Another badly written PR withe the usual grammatical errors. Quote from the PR : When placing advertising we need to find the best value for money. We cannot simply spend taxpayers’ money with local newspapers to subsidise them and support their running costs. That would be a misuse of our funds.
So why is the council subbing the Scarlets and various other bodies in the county and wasting tax payers money? can our dear Debbie answer that ?
Without running the council down what can the Guardian print.
Well it can run many a story on why the W.D.A never bothered with the area ( it never bothered with those stories back then does not touch them now).
It could change its name to "Backwater" and harp on about the diabolical state of the local economy it does not touch those stories either.
The fact is the paper does not go anywhere near what really matters to people.
Having a strong urge to write a pantomime on the goings on at County Hall, not that I have any skills in that way. Perhaps some of you could help with the casting.
The Panto to be performed early in the new year in The Furnace, Carmarthenshire's new theatr, assuming there is no censorship by the Carmarthenshire Empire.
It is interesting to note that the council were "astonished" to read "so many inaccurate statements" on the Guardian front page, but are then unable to pinpoint any. Surely if there are, as they claim, "so many" they would have identified and addressed them on a point by point basis. Instead, they claim numerous inaccuracies, but fail to mention any in particular.
So according to your blog on an independent Llanelli, CCC's favourite put down for its critics is to label them: "a small, unrepresentative group which has a problem with local government". I see that the real reason CCC has pulled its ads from the SWG is not because of the Sainsburys editorial but because it is a small, unrepresentative paper that has been known to have a problem with County Hall...Is it me or is there an echo in here?

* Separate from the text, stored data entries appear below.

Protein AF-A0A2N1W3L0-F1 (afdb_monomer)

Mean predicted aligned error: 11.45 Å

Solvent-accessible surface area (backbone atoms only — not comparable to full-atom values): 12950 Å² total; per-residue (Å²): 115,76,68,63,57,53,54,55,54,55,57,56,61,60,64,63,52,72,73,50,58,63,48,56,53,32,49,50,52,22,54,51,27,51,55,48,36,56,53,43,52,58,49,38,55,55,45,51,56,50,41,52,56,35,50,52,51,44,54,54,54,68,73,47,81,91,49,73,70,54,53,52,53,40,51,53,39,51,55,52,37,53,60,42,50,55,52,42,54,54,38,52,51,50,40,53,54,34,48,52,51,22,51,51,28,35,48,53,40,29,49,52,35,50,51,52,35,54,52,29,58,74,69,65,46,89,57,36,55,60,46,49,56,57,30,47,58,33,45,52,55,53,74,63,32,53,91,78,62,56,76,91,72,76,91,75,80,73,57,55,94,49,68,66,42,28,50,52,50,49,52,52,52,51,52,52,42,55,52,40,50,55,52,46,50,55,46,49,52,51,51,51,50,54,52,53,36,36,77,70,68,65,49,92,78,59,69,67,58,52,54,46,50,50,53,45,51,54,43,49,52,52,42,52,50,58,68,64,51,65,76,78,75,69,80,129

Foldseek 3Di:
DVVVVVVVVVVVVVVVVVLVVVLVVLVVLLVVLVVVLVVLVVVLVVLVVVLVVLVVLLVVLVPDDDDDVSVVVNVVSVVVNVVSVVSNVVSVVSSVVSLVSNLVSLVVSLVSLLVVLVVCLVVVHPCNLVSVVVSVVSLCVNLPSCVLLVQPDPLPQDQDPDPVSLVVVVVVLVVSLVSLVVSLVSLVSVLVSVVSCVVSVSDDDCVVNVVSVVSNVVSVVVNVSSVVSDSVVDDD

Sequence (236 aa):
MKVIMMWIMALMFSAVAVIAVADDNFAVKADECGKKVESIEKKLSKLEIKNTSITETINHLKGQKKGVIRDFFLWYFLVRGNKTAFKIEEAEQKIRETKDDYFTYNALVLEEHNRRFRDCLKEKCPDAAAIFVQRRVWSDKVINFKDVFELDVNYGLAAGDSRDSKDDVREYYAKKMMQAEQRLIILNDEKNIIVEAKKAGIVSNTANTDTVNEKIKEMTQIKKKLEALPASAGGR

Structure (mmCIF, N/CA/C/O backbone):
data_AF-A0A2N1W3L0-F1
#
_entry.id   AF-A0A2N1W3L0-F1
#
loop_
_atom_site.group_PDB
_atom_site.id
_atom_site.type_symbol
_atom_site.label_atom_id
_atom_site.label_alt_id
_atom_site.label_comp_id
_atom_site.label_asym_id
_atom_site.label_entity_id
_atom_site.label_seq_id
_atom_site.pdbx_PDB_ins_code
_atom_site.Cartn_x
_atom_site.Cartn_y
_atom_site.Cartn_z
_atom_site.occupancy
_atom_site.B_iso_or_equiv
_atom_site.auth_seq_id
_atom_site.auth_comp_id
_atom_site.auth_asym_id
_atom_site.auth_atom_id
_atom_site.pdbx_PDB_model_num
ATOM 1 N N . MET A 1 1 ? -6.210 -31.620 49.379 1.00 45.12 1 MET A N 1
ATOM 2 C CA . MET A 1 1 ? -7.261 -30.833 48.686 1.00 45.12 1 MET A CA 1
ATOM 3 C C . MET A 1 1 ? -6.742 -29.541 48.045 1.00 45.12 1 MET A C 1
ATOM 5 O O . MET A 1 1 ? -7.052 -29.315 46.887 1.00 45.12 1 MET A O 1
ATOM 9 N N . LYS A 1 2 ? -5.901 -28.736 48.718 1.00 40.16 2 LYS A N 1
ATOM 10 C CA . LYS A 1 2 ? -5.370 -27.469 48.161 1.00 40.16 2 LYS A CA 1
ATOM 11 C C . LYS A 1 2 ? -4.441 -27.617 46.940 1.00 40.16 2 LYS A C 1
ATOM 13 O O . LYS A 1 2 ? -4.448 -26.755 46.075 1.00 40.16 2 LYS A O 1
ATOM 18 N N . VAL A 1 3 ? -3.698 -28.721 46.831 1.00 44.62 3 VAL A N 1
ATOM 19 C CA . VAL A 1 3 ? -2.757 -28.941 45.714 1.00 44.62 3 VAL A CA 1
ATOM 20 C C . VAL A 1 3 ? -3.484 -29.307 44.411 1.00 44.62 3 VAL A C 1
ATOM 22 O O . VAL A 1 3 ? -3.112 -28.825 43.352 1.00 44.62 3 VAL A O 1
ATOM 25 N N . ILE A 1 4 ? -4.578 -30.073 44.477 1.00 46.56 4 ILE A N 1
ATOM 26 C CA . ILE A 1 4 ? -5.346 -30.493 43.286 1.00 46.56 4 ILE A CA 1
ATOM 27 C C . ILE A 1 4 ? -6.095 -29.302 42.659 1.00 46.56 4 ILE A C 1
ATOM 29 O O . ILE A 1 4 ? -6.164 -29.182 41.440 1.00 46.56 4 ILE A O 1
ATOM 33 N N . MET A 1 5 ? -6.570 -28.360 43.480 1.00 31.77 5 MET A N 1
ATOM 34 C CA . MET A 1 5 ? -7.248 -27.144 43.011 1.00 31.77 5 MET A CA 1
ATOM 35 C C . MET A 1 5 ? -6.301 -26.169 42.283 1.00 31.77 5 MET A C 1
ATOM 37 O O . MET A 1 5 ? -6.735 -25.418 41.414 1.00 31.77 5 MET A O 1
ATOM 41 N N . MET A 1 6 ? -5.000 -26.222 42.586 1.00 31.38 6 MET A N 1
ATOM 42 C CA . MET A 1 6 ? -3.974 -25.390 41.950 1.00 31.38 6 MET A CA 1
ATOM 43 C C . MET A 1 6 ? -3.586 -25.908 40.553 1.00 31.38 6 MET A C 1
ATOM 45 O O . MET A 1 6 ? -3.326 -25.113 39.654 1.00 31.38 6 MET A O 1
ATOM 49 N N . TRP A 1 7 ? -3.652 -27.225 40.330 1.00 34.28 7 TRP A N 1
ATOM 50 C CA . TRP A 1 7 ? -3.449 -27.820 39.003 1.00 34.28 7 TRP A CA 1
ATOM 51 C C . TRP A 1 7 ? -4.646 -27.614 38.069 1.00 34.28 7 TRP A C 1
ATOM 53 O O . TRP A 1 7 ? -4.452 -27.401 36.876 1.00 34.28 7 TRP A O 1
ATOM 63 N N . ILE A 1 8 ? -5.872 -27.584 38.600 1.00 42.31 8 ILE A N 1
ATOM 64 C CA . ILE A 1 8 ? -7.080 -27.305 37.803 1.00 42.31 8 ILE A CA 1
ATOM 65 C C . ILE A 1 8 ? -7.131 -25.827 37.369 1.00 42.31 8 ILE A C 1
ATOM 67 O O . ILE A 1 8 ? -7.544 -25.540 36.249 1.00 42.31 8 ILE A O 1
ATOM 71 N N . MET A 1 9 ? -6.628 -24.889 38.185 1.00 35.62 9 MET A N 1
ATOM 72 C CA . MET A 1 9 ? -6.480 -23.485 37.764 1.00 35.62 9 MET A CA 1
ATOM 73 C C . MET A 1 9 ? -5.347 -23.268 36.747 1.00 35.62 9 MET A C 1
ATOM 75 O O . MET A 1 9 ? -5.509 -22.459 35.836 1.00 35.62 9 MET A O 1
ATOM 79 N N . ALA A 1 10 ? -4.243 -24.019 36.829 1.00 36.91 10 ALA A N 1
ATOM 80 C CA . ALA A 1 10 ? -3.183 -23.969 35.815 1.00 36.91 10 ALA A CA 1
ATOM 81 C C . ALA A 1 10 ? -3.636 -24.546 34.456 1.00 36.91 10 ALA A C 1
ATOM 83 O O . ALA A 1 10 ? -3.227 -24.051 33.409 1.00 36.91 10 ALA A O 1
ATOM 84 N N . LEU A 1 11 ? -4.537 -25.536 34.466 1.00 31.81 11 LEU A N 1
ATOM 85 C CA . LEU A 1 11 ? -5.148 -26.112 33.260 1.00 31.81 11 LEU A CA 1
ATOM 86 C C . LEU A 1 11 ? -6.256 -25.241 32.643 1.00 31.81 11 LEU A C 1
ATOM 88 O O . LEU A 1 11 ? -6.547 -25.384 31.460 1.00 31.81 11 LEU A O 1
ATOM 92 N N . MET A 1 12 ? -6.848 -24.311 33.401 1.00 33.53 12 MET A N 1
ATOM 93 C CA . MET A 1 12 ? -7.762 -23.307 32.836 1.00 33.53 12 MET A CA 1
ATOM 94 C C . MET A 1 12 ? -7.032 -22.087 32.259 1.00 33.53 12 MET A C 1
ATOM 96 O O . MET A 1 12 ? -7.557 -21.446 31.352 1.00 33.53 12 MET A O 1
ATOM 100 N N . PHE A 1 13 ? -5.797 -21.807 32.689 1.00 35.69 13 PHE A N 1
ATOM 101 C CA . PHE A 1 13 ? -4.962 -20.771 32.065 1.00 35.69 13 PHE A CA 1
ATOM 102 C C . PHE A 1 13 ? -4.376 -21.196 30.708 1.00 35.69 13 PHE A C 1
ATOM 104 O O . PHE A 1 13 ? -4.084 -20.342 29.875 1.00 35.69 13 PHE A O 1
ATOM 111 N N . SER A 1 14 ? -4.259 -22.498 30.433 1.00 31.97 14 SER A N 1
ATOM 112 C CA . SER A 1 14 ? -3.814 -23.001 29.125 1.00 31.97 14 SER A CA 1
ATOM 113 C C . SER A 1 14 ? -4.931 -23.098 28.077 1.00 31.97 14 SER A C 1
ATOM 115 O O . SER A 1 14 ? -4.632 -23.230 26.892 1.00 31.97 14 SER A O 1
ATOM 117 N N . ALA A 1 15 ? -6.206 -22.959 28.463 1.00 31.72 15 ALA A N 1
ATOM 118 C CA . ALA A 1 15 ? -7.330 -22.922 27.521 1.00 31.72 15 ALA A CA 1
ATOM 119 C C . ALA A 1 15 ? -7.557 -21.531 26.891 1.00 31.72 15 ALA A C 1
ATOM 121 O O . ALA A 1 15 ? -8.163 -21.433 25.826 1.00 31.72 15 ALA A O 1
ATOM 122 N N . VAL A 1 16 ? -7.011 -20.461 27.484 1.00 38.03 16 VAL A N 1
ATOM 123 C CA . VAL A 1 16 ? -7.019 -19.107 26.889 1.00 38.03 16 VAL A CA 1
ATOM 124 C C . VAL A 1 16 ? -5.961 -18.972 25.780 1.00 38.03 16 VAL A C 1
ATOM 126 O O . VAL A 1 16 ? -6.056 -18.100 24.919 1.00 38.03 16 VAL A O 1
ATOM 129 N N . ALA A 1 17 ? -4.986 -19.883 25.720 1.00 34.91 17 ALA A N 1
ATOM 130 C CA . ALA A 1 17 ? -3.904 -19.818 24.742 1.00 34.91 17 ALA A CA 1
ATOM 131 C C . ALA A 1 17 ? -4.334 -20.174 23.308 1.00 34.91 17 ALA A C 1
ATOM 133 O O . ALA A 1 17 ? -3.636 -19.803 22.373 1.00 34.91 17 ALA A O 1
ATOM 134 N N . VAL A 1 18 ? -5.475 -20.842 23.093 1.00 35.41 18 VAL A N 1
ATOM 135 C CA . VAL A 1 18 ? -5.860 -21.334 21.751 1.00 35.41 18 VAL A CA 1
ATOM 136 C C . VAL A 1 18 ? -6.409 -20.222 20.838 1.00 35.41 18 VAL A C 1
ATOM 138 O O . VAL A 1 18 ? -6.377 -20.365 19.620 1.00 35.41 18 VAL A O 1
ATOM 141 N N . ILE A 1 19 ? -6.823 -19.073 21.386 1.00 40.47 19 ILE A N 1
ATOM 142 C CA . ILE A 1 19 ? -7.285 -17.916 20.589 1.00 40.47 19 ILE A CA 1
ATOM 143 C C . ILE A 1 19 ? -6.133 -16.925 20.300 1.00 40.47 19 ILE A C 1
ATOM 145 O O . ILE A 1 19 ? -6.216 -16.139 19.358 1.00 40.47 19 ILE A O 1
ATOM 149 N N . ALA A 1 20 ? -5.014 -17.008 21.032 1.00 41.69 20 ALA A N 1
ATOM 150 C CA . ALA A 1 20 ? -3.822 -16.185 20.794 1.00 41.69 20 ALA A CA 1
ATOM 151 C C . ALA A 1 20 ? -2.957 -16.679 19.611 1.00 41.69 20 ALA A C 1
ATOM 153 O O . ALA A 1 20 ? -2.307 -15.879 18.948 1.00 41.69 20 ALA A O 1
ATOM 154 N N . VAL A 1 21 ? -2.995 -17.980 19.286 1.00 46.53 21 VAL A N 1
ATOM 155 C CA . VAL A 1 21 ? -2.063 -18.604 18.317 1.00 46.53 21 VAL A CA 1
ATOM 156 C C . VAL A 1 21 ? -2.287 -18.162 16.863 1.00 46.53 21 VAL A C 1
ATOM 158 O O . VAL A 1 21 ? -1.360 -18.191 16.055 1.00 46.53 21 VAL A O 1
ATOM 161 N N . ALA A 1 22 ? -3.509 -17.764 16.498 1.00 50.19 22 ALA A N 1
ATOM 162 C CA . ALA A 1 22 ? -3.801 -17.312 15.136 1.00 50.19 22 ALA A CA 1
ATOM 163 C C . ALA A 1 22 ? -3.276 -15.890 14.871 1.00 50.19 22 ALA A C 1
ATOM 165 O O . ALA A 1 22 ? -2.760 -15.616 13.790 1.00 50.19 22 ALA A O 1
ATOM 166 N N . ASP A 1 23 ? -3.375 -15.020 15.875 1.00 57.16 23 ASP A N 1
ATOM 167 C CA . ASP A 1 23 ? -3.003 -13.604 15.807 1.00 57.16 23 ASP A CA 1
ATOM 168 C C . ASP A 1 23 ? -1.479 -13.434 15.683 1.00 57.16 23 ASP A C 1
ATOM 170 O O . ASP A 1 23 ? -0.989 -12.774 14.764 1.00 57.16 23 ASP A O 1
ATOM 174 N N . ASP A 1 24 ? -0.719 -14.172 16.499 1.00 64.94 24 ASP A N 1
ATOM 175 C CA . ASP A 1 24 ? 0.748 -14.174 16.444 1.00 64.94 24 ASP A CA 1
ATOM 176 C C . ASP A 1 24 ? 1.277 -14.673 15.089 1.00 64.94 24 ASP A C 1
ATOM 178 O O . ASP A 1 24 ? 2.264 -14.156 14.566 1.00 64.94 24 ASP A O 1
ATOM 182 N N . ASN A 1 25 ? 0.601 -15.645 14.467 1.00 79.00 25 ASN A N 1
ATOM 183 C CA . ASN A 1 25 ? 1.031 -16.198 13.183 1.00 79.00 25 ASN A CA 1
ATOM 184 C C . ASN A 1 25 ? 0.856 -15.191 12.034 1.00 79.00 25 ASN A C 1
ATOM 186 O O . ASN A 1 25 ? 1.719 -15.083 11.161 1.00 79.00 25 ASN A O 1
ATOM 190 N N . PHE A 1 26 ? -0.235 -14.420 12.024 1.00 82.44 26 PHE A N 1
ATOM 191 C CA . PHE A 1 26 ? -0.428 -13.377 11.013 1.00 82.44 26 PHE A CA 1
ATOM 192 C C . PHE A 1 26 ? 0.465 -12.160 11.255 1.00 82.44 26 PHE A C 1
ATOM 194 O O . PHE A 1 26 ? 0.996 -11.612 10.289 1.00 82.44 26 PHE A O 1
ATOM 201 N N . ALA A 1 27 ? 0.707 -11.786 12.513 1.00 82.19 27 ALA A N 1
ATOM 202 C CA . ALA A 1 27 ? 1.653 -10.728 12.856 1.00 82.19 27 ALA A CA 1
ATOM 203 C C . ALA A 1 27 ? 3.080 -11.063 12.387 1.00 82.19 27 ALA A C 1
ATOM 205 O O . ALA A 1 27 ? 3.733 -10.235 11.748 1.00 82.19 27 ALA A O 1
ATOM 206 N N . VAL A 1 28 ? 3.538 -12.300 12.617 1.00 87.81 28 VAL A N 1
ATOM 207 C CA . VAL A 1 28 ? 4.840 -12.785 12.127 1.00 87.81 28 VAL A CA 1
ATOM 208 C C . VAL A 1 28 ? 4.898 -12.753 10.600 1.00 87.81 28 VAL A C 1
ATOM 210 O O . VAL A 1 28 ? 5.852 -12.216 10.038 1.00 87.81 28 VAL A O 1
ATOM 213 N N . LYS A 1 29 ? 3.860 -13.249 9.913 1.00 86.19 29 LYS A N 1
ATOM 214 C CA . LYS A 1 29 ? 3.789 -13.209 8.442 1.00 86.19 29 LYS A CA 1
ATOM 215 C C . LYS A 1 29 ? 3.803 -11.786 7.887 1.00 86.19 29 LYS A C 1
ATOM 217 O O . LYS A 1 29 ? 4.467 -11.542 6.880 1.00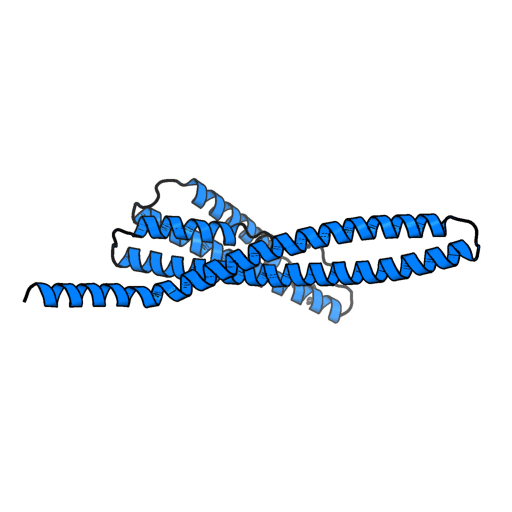 86.19 29 LYS A O 1
ATOM 222 N N . ALA A 1 30 ? 3.112 -10.846 8.533 1.00 84.38 30 ALA A N 1
ATOM 223 C CA . ALA A 1 30 ? 3.143 -9.436 8.155 1.00 84.38 30 ALA A CA 1
ATOM 224 C C . ALA A 1 30 ? 4.573 -8.879 8.251 1.00 84.38 30 ALA A C 1
ATOM 226 O O . ALA A 1 30 ? 5.075 -8.286 7.297 1.00 84.38 30 ALA A O 1
ATOM 227 N N . ASP A 1 31 ? 5.274 -9.122 9.356 1.00 85.44 31 ASP A N 1
ATOM 228 C CA . ASP A 1 31 ? 6.647 -8.643 9.532 1.00 85.44 31 ASP A CA 1
ATOM 229 C C . ASP A 1 31 ? 7.638 -9.311 8.557 1.00 85.44 31 ASP A C 1
ATOM 231 O O . ASP A 1 31 ? 8.548 -8.654 8.039 1.00 85.44 31 ASP A O 1
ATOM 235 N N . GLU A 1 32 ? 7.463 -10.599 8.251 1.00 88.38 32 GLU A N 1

I expect to wake up soon and realise I was only dreaming. The Council PR say that they cannot give newspapers taxpayers money to subsidise them as this would be a misuse of funds. What about funding libel costs? I for one have not been asked whether I want my hard earned money to be used in this way? It seems the rules are made up to suit them as they go along.
It demonstrates that speaking the truth is a crime freedom of speech is on trial.
Jackboots patrol the corridors on "Jail Hill."